━━━━━ Dataset extract ━━━━━

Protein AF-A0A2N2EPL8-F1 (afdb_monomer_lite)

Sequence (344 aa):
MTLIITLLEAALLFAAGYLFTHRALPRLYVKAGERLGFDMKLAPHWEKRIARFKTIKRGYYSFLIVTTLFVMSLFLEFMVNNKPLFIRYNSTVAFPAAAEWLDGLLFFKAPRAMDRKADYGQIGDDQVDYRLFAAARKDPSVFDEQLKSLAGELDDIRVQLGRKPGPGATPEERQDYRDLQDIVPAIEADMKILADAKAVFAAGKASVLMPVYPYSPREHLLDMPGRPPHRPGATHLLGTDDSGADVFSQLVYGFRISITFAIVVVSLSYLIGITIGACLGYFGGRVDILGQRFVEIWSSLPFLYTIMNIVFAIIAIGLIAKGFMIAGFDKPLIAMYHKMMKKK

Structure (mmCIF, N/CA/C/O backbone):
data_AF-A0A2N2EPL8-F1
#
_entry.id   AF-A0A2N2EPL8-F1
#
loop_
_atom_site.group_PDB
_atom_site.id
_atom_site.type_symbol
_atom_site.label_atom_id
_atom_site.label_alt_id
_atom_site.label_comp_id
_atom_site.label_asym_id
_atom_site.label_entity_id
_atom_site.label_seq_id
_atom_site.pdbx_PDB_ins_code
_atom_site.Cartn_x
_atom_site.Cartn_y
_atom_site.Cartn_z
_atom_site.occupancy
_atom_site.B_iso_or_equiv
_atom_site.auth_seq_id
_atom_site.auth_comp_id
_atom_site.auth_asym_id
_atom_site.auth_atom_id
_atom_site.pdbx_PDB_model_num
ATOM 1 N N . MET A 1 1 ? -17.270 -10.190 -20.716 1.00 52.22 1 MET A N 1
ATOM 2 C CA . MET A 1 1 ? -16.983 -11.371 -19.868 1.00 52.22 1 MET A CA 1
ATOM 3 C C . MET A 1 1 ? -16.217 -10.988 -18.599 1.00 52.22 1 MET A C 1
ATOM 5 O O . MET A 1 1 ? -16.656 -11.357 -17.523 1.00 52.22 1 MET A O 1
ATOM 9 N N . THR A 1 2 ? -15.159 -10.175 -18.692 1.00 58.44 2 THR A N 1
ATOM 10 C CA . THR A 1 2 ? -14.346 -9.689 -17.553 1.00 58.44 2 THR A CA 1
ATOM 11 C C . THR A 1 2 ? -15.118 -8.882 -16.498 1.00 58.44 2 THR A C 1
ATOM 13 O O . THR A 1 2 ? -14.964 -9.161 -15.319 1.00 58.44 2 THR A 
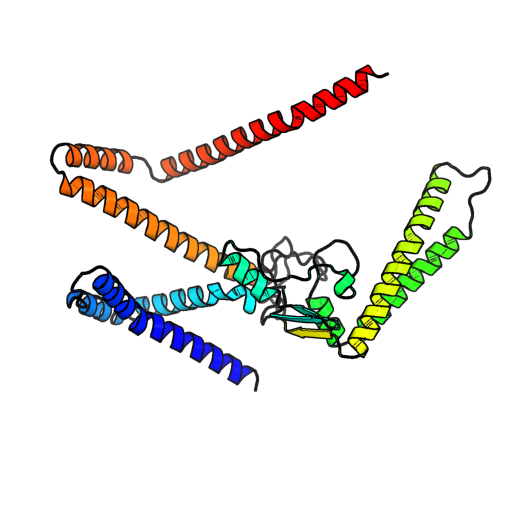O 1
ATOM 16 N N . LEU A 1 3 ? -16.007 -7.960 -16.896 1.00 50.56 3 LEU A N 1
ATOM 17 C CA . LEU A 1 3 ? -16.821 -7.158 -15.958 1.00 50.56 3 LEU A CA 1
ATOM 18 C C . LEU A 1 3 ? -17.789 -8.005 -15.108 1.00 50.56 3 LEU A C 1
ATOM 20 O O . LEU A 1 3 ? -18.050 -7.708 -13.949 1.00 50.56 3 LEU A O 1
ATOM 24 N N . ILE A 1 4 ? -18.350 -9.066 -15.692 1.00 65.81 4 ILE A N 1
ATOM 25 C CA . ILE A 1 4 ? -19.296 -9.943 -14.989 1.00 65.81 4 ILE A CA 1
ATOM 26 C C . ILE A 1 4 ? -18.544 -10.767 -13.944 1.00 65.81 4 ILE A C 1
ATOM 28 O O . ILE A 1 4 ? -19.028 -10.911 -12.830 1.00 65.81 4 ILE A O 1
ATOM 32 N N . ILE A 1 5 ? -17.347 -11.250 -14.285 1.00 68.69 5 ILE A N 1
ATOM 33 C CA . ILE A 1 5 ? -16.488 -12.003 -13.367 1.00 68.69 5 ILE A CA 1
ATOM 34 C C . ILE A 1 5 ? -16.056 -11.116 -12.192 1.00 68.69 5 ILE A C 1
ATOM 36 O O . ILE A 1 5 ? -16.218 -11.530 -11.049 1.00 68.69 5 ILE A O 1
ATOM 40 N N . THR A 1 6 ? -15.627 -9.873 -12.437 1.00 57.28 6 THR A N 1
ATOM 41 C CA . THR A 1 6 ? -15.224 -8.951 -11.360 1.00 57.28 6 THR A CA 1
ATOM 42 C C . THR A 1 6 ? -16.386 -8.542 -10.453 1.00 57.28 6 THR A C 1
ATOM 44 O O . THR A 1 6 ? -16.215 -8.445 -9.240 1.00 57.28 6 THR A O 1
ATOM 47 N N . LEU A 1 7 ? -17.590 -8.346 -11.002 1.00 58.47 7 LEU A N 1
ATOM 48 C CA . LEU A 1 7 ? -18.792 -8.099 -10.197 1.00 58.47 7 LEU A CA 1
ATOM 49 C C . LEU A 1 7 ? -19.172 -9.313 -9.342 1.00 58.47 7 LEU A C 1
ATOM 51 O O . LEU A 1 7 ? -19.628 -9.149 -8.211 1.00 58.47 7 LEU A O 1
ATOM 55 N N . LEU A 1 8 ? -18.971 -10.521 -9.866 1.00 68.00 8 LEU A N 1
ATOM 56 C CA . LEU A 1 8 ? -19.278 -11.768 -9.172 1.00 68.00 8 LEU A CA 1
ATOM 57 C C . LEU A 1 8 ? -18.262 -12.035 -8.054 1.00 68.00 8 LEU A C 1
ATOM 59 O O . LEU A 1 8 ? -18.671 -12.369 -6.949 1.00 68.00 8 LEU A O 1
ATOM 63 N N . GLU A 1 9 ? -16.972 -11.791 -8.293 1.00 61.25 9 GLU A N 1
ATOM 64 C CA . GLU A 1 9 ? -15.909 -11.839 -7.278 1.00 61.25 9 GLU A CA 1
ATOM 65 C C . GLU A 1 9 ? -16.124 -10.806 -6.169 1.00 61.25 9 GLU A C 1
ATOM 67 O O . GLU A 1 9 ? -16.056 -11.148 -4.987 1.00 61.25 9 GLU A O 1
ATOM 72 N N . ALA A 1 10 ? -16.463 -9.564 -6.531 1.00 49.69 10 ALA A N 1
ATOM 73 C CA . ALA A 1 10 ? -16.819 -8.537 -5.560 1.00 49.69 10 ALA A CA 1
ATOM 74 C C . ALA A 1 10 ? -18.031 -8.978 -4.728 1.00 49.69 10 ALA A C 1
ATOM 76 O O . ALA A 1 10 ? -17.969 -8.962 -3.501 1.00 49.69 10 ALA A O 1
ATOM 77 N N . ALA A 1 11 ? -19.108 -9.450 -5.365 1.00 63.69 11 ALA A N 1
ATOM 78 C CA . ALA A 1 11 ? -20.287 -9.962 -4.668 1.00 63.69 11 ALA A CA 1
ATOM 79 C C . ALA A 1 11 ? -19.954 -11.139 -3.733 1.00 63.69 11 ALA A C 1
ATOM 81 O O . ALA A 1 11 ? -20.509 -11.226 -2.637 1.00 63.69 11 ALA A O 1
ATOM 82 N N . LEU A 1 12 ? -19.019 -12.009 -4.124 1.00 70.75 12 LEU A N 1
ATOM 83 C CA . LEU A 1 12 ? -18.533 -13.124 -3.311 1.00 70.75 12 LEU A CA 1
ATOM 84 C C . LEU A 1 12 ? -17.741 -12.638 -2.093 1.00 70.75 12 LEU A C 1
ATOM 86 O O . LEU A 1 12 ? -17.968 -13.135 -0.992 1.00 70.75 12 LEU A O 1
ATOM 90 N N . LEU A 1 13 ? -16.882 -11.629 -2.255 1.00 64.44 13 LEU A N 1
ATOM 91 C CA . LEU A 1 13 ? -16.164 -10.981 -1.152 1.00 64.44 13 LEU A CA 1
ATOM 92 C C . LEU A 1 13 ? -17.124 -10.269 -0.190 1.00 64.44 13 LEU A C 1
ATOM 94 O O . LEU A 1 13 ? -17.009 -10.436 1.024 1.00 64.44 13 LEU A O 1
ATOM 98 N N . PHE A 1 14 ? -18.123 -9.552 -0.712 1.00 63.84 14 PHE A N 1
ATOM 99 C CA . PHE A 1 14 ? -19.188 -8.944 0.090 1.00 63.84 14 PHE A CA 1
ATOM 100 C C . PHE A 1 14 ? -19.986 -10.002 0.863 1.00 63.84 14 PHE A C 1
ATOM 102 O O . PHE A 1 14 ? -20.238 -9.839 2.059 1.00 63.84 14 PHE A O 1
ATOM 109 N N . ALA A 1 15 ? -20.356 -11.107 0.211 1.00 68.00 15 ALA A N 1
ATOM 110 C CA . ALA A 1 15 ? -21.087 -12.204 0.835 1.00 68.00 15 ALA A CA 1
ATOM 111 C C . ALA A 1 15 ? -20.245 -12.922 1.899 1.00 68.00 15 ALA A C 1
ATOM 113 O O . ALA A 1 15 ? -20.755 -13.208 2.983 1.00 68.00 15 ALA A O 1
ATOM 114 N N . ALA A 1 16 ? -18.961 -13.171 1.628 1.00 64.81 16 ALA A N 1
ATOM 115 C CA . ALA A 1 16 ? -18.024 -13.797 2.557 1.00 64.81 16 ALA A CA 1
ATOM 116 C C . ALA A 1 16 ? -17.755 -12.907 3.776 1.00 64.81 16 ALA A C 1
ATOM 118 O O . ALA A 1 16 ? -17.840 -13.387 4.907 1.00 64.81 16 ALA A O 1
ATOM 119 N N . GLY A 1 17 ? -17.522 -11.607 3.568 1.00 57.69 17 GLY A N 1
ATOM 120 C CA . GLY A 1 17 ? -17.379 -10.623 4.640 1.00 57.69 17 GLY A CA 1
ATOM 121 C C . GLY A 1 17 ? -18.640 -10.538 5.500 1.00 57.69 17 GLY A C 1
ATOM 122 O O . GLY A 1 17 ? -18.568 -10.659 6.722 1.00 57.69 17 GLY A O 1
ATOM 123 N N . TYR A 1 18 ? -19.816 -10.453 4.872 1.00 75.00 18 TYR A N 1
ATOM 124 C CA . TYR A 1 18 ? -21.099 -10.468 5.575 1.00 75.00 18 TYR A CA 1
ATOM 125 C C . TYR A 1 18 ? -21.287 -11.744 6.411 1.00 75.00 18 TYR A C 1
ATOM 127 O O . TYR A 1 18 ? -21.646 -11.665 7.589 1.00 75.00 18 TYR A O 1
ATOM 135 N N . LEU A 1 19 ? -21.022 -12.924 5.839 1.00 69.88 19 LEU A N 1
ATOM 136 C CA . LEU A 1 19 ? -21.132 -14.205 6.545 1.00 69.88 19 LEU A CA 1
ATOM 137 C C . LEU A 1 19 ? -20.137 -14.308 7.703 1.00 69.88 19 LEU A C 1
ATOM 139 O O . LEU A 1 19 ? -20.503 -14.781 8.784 1.00 69.88 19 LEU A O 1
ATOM 143 N N . PHE A 1 20 ? -18.905 -13.847 7.504 1.00 66.69 20 PHE A N 1
ATOM 144 C CA . PHE A 1 20 ? -17.881 -13.854 8.536 1.00 66.69 20 PHE A CA 1
ATOM 145 C C . PHE A 1 20 ? -18.284 -12.959 9.713 1.00 66.69 20 PHE A C 1
ATOM 147 O O . PHE A 1 20 ? -18.333 -13.424 10.851 1.00 66.69 20 PHE A O 1
ATOM 154 N N . THR A 1 21 ? -18.686 -11.715 9.452 1.00 64.69 21 THR A N 1
ATOM 155 C CA . THR A 1 21 ? -19.064 -10.761 10.502 1.00 64.69 21 THR A CA 1
ATOM 156 C C . THR A 1 21 ? -20.362 -11.151 11.212 1.00 64.69 21 THR A C 1
ATOM 158 O O . THR A 1 21 ? -20.429 -11.103 12.440 1.00 64.69 21 THR A O 1
ATOM 161 N N . HIS A 1 22 ? -21.407 -11.551 10.478 1.00 59.72 22 HIS A N 1
ATOM 162 C CA . HIS A 1 22 ? -22.729 -11.781 11.073 1.00 59.72 22 HIS A CA 1
ATOM 163 C C . HIS A 1 22 ? -22.966 -13.201 11.586 1.00 59.72 22 HIS A C 1
ATOM 165 O O . HIS A 1 22 ? -23.811 -13.378 12.466 1.00 59.72 22 HIS A O 1
ATOM 171 N N . ARG A 1 23 ? -22.270 -14.217 11.059 1.00 70.31 23 ARG A N 1
ATOM 172 C CA . ARG A 1 23 ? -22.452 -15.615 11.488 1.00 70.31 23 ARG A CA 1
ATOM 173 C C . ARG A 1 23 ? -21.209 -16.222 12.116 1.00 70.31 23 ARG A C 1
ATOM 175 O O . ARG A 1 23 ? -21.355 -16.933 13.108 1.00 70.31 23 ARG A O 1
ATOM 182 N N . ALA A 1 24 ? -20.023 -15.994 11.556 1.00 72.69 24 ALA A N 1
ATOM 183 C CA . ALA A 1 24 ? -18.815 -16.647 12.055 1.00 72.69 24 ALA A CA 1
ATOM 184 C C . ALA A 1 24 ? -18.322 -16.002 13.354 1.00 72.69 24 ALA A C 1
ATOM 186 O O . ALA A 1 24 ? -18.148 -16.712 14.337 1.00 72.69 24 ALA A O 1
ATOM 187 N N . LEU A 1 25 ? -18.187 -14.674 13.398 1.00 72.69 25 LEU A N 1
ATOM 188 C CA . LEU A 1 25 ? -17.614 -13.942 14.532 1.00 72.69 25 LEU A CA 1
ATOM 189 C C . LEU A 1 25 ? -18.353 -14.185 15.866 1.00 72.69 25 LEU A C 1
ATOM 191 O O . LEU A 1 25 ? -17.688 -14.521 16.847 1.00 72.69 25 LEU A O 1
ATOM 195 N N . PRO A 1 26 ? -19.704 -14.129 15.936 1.00 71.75 26 PRO A N 1
ATOM 196 C CA . PRO A 1 26 ? -20.420 -14.385 17.189 1.00 71.75 26 PRO A CA 1
ATOM 197 C C . PRO A 1 26 ? -20.254 -15.831 17.670 1.00 71.75 26 PRO A C 1
ATOM 199 O O . PRO A 1 26 ? -20.115 -16.085 18.862 1.00 71.75 26 PRO A O 1
ATOM 202 N N . ARG A 1 27 ? -20.227 -16.792 16.736 1.00 78.00 27 ARG A N 1
ATOM 203 C CA . ARG A 1 27 ? -20.029 -18.215 17.048 1.00 78.00 27 ARG A CA 1
ATOM 204 C C . ARG A 1 27 ? -18.593 -18.518 17.454 1.00 78.00 27 ARG A C 1
ATOM 206 O O . ARG A 1 27 ? -18.381 -19.365 18.312 1.00 78.00 27 ARG A O 1
ATOM 213 N N . LEU A 1 28 ? -17.623 -17.842 16.839 1.00 80.69 28 LEU A N 1
ATOM 214 C CA . LEU A 1 28 ? -16.207 -17.967 17.166 1.00 80.69 28 LEU A CA 1
ATOM 215 C C . LEU A 1 28 ? -15.947 -17.470 18.590 1.00 80.69 28 LEU A C 1
ATOM 217 O O . LEU A 1 28 ? -15.253 -18.141 19.342 1.00 80.69 28 LEU A O 1
ATOM 221 N N . TYR A 1 29 ? -16.563 -16.345 18.970 1.00 75.50 29 TYR A N 1
ATOM 222 C CA . TYR A 1 29 ? -16.488 -15.790 20.320 1.00 75.50 29 TYR A CA 1
ATOM 223 C C . TYR A 1 29 ? -17.067 -16.746 21.370 1.00 75.50 29 TYR A C 1
ATOM 225 O O . TYR A 1 29 ? -16.395 -17.057 22.350 1.00 75.50 29 TYR A O 1
ATOM 233 N N . VAL A 1 30 ? -18.272 -17.278 21.130 1.00 78.69 30 VAL A N 1
ATOM 234 C CA . VAL A 1 30 ? -18.902 -18.272 22.019 1.00 78.69 30 VAL A CA 1
ATOM 235 C C . VAL A 1 30 ? -18.027 -19.519 22.154 1.00 78.69 30 VAL A C 1
ATOM 237 O O . VAL A 1 30 ? -17.653 -19.876 23.266 1.00 78.69 30 VAL A O 1
ATOM 240 N N . LYS A 1 31 ? -17.594 -20.113 21.033 1.00 82.88 31 LYS A N 1
ATOM 241 C CA . LYS A 1 31 ? -16.716 -21.295 21.042 1.00 82.88 31 LYS A CA 1
ATOM 242 C C . LYS A 1 31 ? -15.368 -21.048 21.719 1.00 82.88 31 LYS A C 1
ATOM 244 O O . LYS A 1 31 ? -14.807 -21.967 22.310 1.00 82.88 31 LYS A O 1
ATOM 249 N N . ALA A 1 32 ? -14.813 -19.843 21.602 1.00 81.12 32 ALA A N 1
ATOM 250 C CA . ALA A 1 32 ? -13.567 -19.484 22.270 1.00 81.12 32 ALA A CA 1
ATOM 251 C C . ALA A 1 32 ? -13.745 -19.433 23.794 1.00 81.12 32 ALA A C 1
ATOM 253 O O . ALA A 1 32 ? -12.902 -19.965 24.509 1.00 81.12 32 ALA A O 1
ATOM 254 N N . GLY A 1 33 ? -14.851 -18.870 24.292 1.00 77.44 33 GLY A N 1
ATOM 255 C CA . GLY A 1 33 ? -15.151 -18.887 25.728 1.00 77.44 33 GLY A CA 1
ATOM 256 C C . GLY A 1 33 ? -15.511 -20.275 26.257 1.00 77.44 33 GLY A C 1
ATOM 257 O O . GLY A 1 33 ? -15.032 -20.639 27.326 1.00 77.44 33 GLY A O 1
ATOM 258 N N . GLU A 1 34 ? -16.236 -21.091 25.485 1.00 85.38 34 GLU A N 1
ATOM 259 C CA . GLU A 1 34 ? -16.495 -22.501 25.826 1.00 85.38 34 GLU A CA 1
ATOM 260 C C . GLU A 1 34 ? -15.185 -23.290 25.974 1.00 85.38 34 GLU A C 1
ATOM 262 O O . GLU A 1 34 ? -15.012 -24.038 26.934 1.00 85.38 34 GLU A O 1
ATOM 267 N N . ARG A 1 35 ? -14.213 -23.078 25.072 1.00 84.94 35 ARG A N 1
ATOM 268 C CA . ARG A 1 35 ? -12.872 -23.686 25.178 1.00 84.94 35 ARG A CA 1
ATOM 269 C C . ARG A 1 35 ? -12.072 -23.210 26.387 1.00 84.94 35 ARG A C 1
ATOM 271 O O . ARG A 1 35 ? -11.193 -23.935 26.838 1.00 84.94 35 ARG A O 1
ATOM 278 N N . LEU A 1 36 ? -12.361 -22.016 26.891 1.00 84.56 36 LEU A N 1
ATOM 279 C CA . LEU A 1 36 ? -11.772 -21.475 28.114 1.00 84.56 36 LEU A CA 1
ATOM 280 C C . LEU A 1 36 ? -12.566 -21.870 29.376 1.00 84.56 36 LEU A C 1
ATOM 282 O O . LEU A 1 36 ? -12.215 -21.430 30.466 1.00 84.56 36 LEU A O 1
ATOM 286 N N . GLY A 1 37 ? -13.600 -22.713 29.247 1.00 79.81 37 GLY A N 1
ATOM 287 C CA . GLY A 1 37 ? -14.377 -23.254 30.367 1.00 79.81 37 GLY A CA 1
ATOM 288 C C . GLY A 1 37 ? -15.585 -22.414 30.795 1.00 79.81 37 GLY A C 1
ATOM 289 O O . GLY A 1 37 ? -16.162 -22.686 31.845 1.00 79.81 37 GLY A O 1
ATOM 290 N N . PHE A 1 38 ? -15.986 -21.408 30.011 1.00 78.25 38 PHE A N 1
ATOM 291 C CA . PHE A 1 38 ? -17.135 -20.548 30.312 1.00 78.25 38 PHE A CA 1
ATOM 292 C C . PHE A 1 38 ? -18.398 -21.005 29.555 1.00 78.25 38 PHE A C 1
ATOM 294 O O . PHE A 1 38 ? -18.365 -21.134 28.331 1.00 78.25 38 PHE A O 1
ATOM 301 N N . ASP A 1 39 ? -19.534 -21.183 30.248 1.00 73.44 39 ASP A N 1
ATOM 302 C CA . ASP A 1 39 ? -20.852 -21.379 29.608 1.00 73.44 39 ASP A CA 1
ATOM 303 C C . ASP A 1 39 ? -21.356 -20.037 29.053 1.00 73.44 39 ASP A C 1
ATOM 305 O O . ASP A 1 39 ? -21.993 -19.239 29.746 1.00 73.44 39 ASP A O 1
ATOM 309 N N . MET A 1 40 ? -20.994 -19.740 27.803 1.00 64.94 40 MET A N 1
ATOM 310 C CA . MET A 1 40 ? -21.362 -18.492 27.140 1.00 64.94 40 MET A CA 1
ATOM 311 C C . MET A 1 40 ? -22.557 -18.694 26.208 1.00 64.94 40 MET A C 1
ATOM 313 O O . MET A 1 40 ? -22.433 -19.227 25.111 1.00 64.94 40 MET A O 1
ATOM 317 N N . LYS A 1 41 ? -23.718 -18.156 26.586 1.00 69.25 41 LYS A N 1
ATOM 318 C CA . LYS A 1 41 ? -24.854 -17.961 25.668 1.00 69.25 41 LYS A CA 1
ATOM 319 C C . LYS A 1 41 ? -24.828 -16.537 25.118 1.00 69.25 41 LYS A C 1
ATOM 
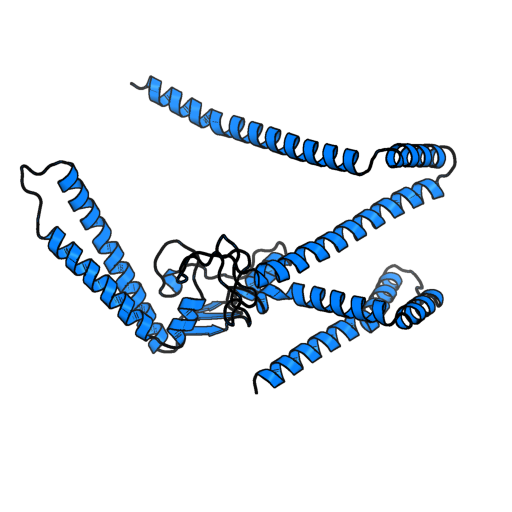321 O O . LYS A 1 41 ? -24.447 -15.605 25.825 1.00 69.25 41 LYS A O 1
ATOM 326 N N . LEU A 1 42 ? -25.256 -16.342 23.866 1.00 62.91 42 LEU A N 1
ATOM 327 C CA . LEU A 1 42 ? -25.459 -14.995 23.320 1.00 62.91 42 LEU A CA 1
ATOM 328 C C . LEU A 1 42 ? -26.490 -14.277 24.193 1.00 62.91 42 LEU A C 1
ATOM 330 O O . LEU A 1 42 ? -27.659 -14.652 24.238 1.00 62.91 42 LEU A O 1
ATOM 334 N N . ALA A 1 43 ? -26.040 -13.282 24.950 1.00 67.12 43 ALA A N 1
ATOM 335 C CA . ALA A 1 43 ? -26.898 -12.646 25.927 1.00 67.12 43 ALA A CA 1
ATOM 336 C C . ALA A 1 43 ? -28.046 -11.887 25.222 1.00 67.12 43 ALA A C 1
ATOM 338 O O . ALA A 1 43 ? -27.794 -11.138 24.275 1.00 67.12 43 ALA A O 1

━━━━━

Exercise brief => With the line holding "ATOM 188 C CA" as the first and the line holding "ATOM 203 C CA" as the last, set down that range of the entries above exactly, and nothing else.

Reply to the exercise =>
ATOM 188 C CA . LEU A 1 25 ? -17.614 -13.942 14.532 1.00 72.69 25 LEU A CA 1
ATOM 189 C C . LEU A 1 25 ? -18.353 -14.185 15.866 1.00 72.69 25 LEU A C 1
ATOM 191 O O . LEU A 1 25 ? -17.688 -14.521 16.847 1.00 72.69 25 LEU A O 1
ATOM 195 N N . PRO A 1 26 ? -19.704 -14.129 15.936 1.00 71.75 26 PRO A N 1
ATOM 196 C CA . PRO A 1 26 ? -20.420 -14.385 17.189 1.00 71.75 26 PRO A CA 1
ATOM 197 C C . PRO A 1 26 ? -20.254 -15.831 17.670 1.00 71.75 26 PRO A C 1
ATOM 199 O O . PRO A 1 26 ? -20.115 -16.085 18.862 1.00 71.75 26 PRO A O 1
ATOM 202 N N . ARG A 1 27 ? -20.227 -16.792 16.736 1.00 78.00 27 ARG A N 1
ATOM 203 C CA . ARG A 1 27 ? -20.029 -18.215 17.048 1.00 78.00 27 ARG A CA 1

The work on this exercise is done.